The Roslin Institute
My research programme is focused on the fundamental/translational mechanisms underpinning bone growth and development with a specific focus on the genetic and endocrine control of skeletal development. This work is supported by grants from BBSRC, MRC, Medical Research Scotland, Arthritis Research UK and Industry. I have several inter-related research themes and have created novel mouse models and organ culture techniques to address my research questions.

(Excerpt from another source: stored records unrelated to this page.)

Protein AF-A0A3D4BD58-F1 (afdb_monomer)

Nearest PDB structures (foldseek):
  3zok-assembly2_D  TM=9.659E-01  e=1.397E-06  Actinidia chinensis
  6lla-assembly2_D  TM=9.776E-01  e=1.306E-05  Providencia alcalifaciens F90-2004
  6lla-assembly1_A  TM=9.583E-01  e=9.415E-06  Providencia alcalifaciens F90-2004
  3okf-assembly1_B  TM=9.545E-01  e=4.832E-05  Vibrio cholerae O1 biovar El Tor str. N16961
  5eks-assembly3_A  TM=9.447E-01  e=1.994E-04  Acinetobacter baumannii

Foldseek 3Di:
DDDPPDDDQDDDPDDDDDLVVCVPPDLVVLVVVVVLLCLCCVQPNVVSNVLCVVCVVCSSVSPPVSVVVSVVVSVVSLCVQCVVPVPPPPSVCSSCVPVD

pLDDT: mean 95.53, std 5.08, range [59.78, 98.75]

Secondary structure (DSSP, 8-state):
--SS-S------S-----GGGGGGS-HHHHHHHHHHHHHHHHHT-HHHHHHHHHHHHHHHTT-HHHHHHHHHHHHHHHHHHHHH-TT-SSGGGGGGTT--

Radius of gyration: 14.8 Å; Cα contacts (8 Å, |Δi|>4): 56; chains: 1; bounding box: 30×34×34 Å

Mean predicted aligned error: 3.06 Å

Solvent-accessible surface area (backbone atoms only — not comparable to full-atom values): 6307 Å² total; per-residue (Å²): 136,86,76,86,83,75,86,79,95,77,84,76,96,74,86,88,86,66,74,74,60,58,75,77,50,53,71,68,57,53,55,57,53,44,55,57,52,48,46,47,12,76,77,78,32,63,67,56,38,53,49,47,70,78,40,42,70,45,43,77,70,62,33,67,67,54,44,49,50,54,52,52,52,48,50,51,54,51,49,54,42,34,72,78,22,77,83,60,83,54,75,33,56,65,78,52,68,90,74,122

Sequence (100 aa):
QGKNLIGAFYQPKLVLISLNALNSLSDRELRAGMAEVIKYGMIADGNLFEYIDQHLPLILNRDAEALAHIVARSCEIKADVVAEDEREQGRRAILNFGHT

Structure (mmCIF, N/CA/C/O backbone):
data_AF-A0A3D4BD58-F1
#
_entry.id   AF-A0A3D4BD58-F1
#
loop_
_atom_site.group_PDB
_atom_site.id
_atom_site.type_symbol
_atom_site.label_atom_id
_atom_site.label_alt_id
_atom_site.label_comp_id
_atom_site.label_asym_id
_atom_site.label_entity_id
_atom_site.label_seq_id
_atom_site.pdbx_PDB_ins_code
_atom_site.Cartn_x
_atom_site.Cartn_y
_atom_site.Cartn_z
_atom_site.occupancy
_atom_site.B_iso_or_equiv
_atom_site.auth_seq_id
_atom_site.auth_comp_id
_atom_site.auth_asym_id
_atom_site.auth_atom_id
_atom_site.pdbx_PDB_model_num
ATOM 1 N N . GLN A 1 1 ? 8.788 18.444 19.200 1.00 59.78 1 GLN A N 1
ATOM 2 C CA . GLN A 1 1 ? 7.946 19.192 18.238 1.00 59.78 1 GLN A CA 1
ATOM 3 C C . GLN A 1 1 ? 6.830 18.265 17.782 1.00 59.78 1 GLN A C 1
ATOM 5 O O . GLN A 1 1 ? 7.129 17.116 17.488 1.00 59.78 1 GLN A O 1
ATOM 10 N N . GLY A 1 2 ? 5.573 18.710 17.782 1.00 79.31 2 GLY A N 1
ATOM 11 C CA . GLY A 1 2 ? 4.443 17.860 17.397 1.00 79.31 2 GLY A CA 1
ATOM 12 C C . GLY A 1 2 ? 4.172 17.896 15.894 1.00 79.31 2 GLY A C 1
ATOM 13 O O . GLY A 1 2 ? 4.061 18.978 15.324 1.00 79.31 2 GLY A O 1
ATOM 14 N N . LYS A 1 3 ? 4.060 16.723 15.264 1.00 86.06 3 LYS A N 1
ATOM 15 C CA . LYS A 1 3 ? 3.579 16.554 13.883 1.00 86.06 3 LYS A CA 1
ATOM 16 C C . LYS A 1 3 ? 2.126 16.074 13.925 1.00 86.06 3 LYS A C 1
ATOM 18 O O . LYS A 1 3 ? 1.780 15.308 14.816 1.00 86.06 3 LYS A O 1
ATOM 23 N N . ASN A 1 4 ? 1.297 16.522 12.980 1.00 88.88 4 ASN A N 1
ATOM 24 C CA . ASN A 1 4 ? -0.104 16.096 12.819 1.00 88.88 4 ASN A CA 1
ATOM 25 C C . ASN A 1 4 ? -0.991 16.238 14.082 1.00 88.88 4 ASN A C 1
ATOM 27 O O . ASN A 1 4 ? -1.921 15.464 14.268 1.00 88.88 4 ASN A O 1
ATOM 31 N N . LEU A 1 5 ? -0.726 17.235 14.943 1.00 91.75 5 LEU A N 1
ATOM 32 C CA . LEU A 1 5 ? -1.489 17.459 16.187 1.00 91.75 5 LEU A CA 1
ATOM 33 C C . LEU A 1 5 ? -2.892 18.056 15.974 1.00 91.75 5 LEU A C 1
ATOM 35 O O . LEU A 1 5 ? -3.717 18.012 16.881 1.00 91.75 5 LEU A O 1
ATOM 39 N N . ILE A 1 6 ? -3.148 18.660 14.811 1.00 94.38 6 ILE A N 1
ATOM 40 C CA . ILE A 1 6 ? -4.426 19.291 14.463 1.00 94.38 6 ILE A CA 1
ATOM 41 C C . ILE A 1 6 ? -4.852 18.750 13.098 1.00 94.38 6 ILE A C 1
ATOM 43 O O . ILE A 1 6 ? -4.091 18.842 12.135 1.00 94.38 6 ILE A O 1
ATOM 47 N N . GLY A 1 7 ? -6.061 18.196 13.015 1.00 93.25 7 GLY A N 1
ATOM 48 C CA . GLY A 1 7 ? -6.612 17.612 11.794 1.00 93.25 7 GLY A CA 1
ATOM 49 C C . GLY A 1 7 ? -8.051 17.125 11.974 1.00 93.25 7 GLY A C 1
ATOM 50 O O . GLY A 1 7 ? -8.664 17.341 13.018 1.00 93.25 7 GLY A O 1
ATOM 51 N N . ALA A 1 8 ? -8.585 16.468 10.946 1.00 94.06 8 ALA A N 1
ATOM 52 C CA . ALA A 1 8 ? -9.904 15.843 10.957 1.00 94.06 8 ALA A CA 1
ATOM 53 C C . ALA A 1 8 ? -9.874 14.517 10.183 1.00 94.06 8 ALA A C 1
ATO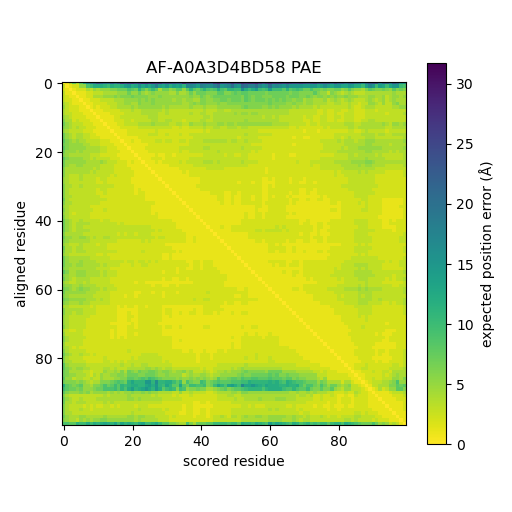M 55 O O . ALA A 1 8 ? -9.110 14.370 9.228 1.00 94.06 8 ALA A O 1
ATOM 56 N N . PHE A 1 9 ? -10.734 13.571 10.564 1.00 92.12 9 PHE A N 1
ATOM 57 C CA . PHE A 1 9 ? -10.988 12.364 9.777 1.00 92.12 9 PHE A CA 1
ATOM 58 C C . PHE A 1 9 ? -11.954 12.715 8.637 1.00 92.12 9 PHE A C 1
ATOM 60 O O . PHE A 1 9 ? -13.112 13.046 8.889 1.00 92.12 9 PHE A O 1
ATOM 67 N N . TYR A 1 10 ? -11.472 12.691 7.391 1.00 93.19 10 TYR A N 1
ATOM 68 C CA . TYR A 1 10 ? -12.261 13.040 6.208 1.00 93.19 10 TYR A CA 1
ATOM 69 C C . TYR A 1 10 ? -11.903 12.135 5.025 1.00 93.19 10 TYR A C 1
ATOM 71 O O . TYR A 1 10 ? -10.767 12.151 4.550 1.00 93.19 10 TYR A O 1
ATOM 79 N N . GLN A 1 11 ? -12.870 11.343 4.557 1.00 92.94 11 GLN A N 1
ATOM 80 C CA . GLN A 1 11 ? -12.652 10.372 3.485 1.00 92.94 11 GLN A CA 1
ATOM 81 C C . GLN A 1 11 ? -12.687 11.036 2.098 1.00 92.94 11 GLN A C 1
ATOM 83 O O . GLN A 1 11 ? -13.563 11.870 1.835 1.00 92.94 11 GLN A O 1
ATOM 88 N N . PRO A 1 12 ? -11.779 10.663 1.180 1.00 94.56 12 PRO A N 1
ATOM 89 C CA . PRO A 1 12 ? -11.834 11.131 -0.197 1.00 94.56 12 PRO A CA 1
ATOM 90 C C . PRO A 1 12 ? -13.042 10.532 -0.932 1.00 94.56 12 PRO A C 1
ATOM 92 O O . PRO A 1 12 ? -13.542 9.465 -0.585 1.00 94.56 12 PRO A O 1
ATOM 95 N N . LYS A 1 13 ? -13.495 11.197 -2.000 1.00 96.38 13 LYS A N 1
ATOM 96 C CA . LYS A 1 13 ? -14.518 10.635 -2.904 1.00 96.38 13 LYS A CA 1
ATOM 97 C C . LYS A 1 13 ? -13.955 9.570 -3.846 1.00 96.38 13 LYS A C 1
ATOM 99 O O . LYS A 1 13 ? -14.695 8.698 -4.284 1.00 96.38 13 LYS A O 1
ATOM 104 N N . LEU A 1 14 ? -12.669 9.674 -4.170 1.00 96.25 14 LEU A N 1
ATOM 105 C CA . LEU A 1 14 ? -11.938 8.778 -5.057 1.00 96.25 14 LEU A CA 1
ATOM 106 C C . LEU A 1 14 ? -10.443 8.885 -4.749 1.00 96.25 14 LEU A C 1
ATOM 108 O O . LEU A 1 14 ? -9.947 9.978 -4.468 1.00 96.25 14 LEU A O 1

Defining the mechanisms of skeletal biomineralisation has been a long standing interest of mine. I discovered a bone-specific phosphatase, PHOSPHO1, and together with colleagues at the Sanford Burnham Prebys Medical Discovery Institute, San Diego we substantiated its non-redundant functional role in bone mineralisation; genetic PHOSPHO1 ablation results in hypomineralised, functionally impaired skeletons with bowing of bones and spontaneous fracture. Co-ablation of alkaline phosphatase produces complete lack of skeletal mineralisation. This work is actively ongoing producing novel insights into the ability of phosphatases to regulate skeletal mineralisation. In another project, my group has proven a critical role for SOCS2 in regulating epiphyseal chondrocyte and osteoblast responses to growth hormone. SOCS2 suppresses STAT phosphorylation to inhibit linear growth and bone accretion and the absence of SOCS2 protects against bone loss typical of inflammatory bowel disease. These data are consistent with the premise that increased osteoblast SOCS2 expression represents a critical mediator through which pro-inflammatory cytokines inhibit GH signalling and decrease osteoblast function and bone accrual. This work is done in collaboration with colleagues at the University of Glasgow. Other joint studies, funded by the MRC are investigating the bone phenotype of various mouse models of Duchenes Muscular Dystrophy (DMD) and how bone anabolic agents can prevent the osteopenia that is prevalent in this condition.
In collaboration with colleagues at the RVC and the University of Sheffield, we have generated novel pilot data concerning the crucial process of osteocyte formation. These pilot data indicate that matrix mineralisation drives osteocyte formation and E11 expression and that stabilisation of E11 protein (by cysteine protease inhibitors) is essential for the acquisition of the osteocyte morphology. Further work funded by Arthritis Research UK has allowed us to generate bone specific E11 deficient mice and extend these studies to investigate the role of E11 in the aetiology of osteoarthritis. Another project in the laboratory in collaboration with colleagues at the University of Oxford and Axis-Shield Diagnostics, Dundee and funded by Medical Research Scotland is developing assays to assess the clinical utility of tenascin-C in inflammatory diseases.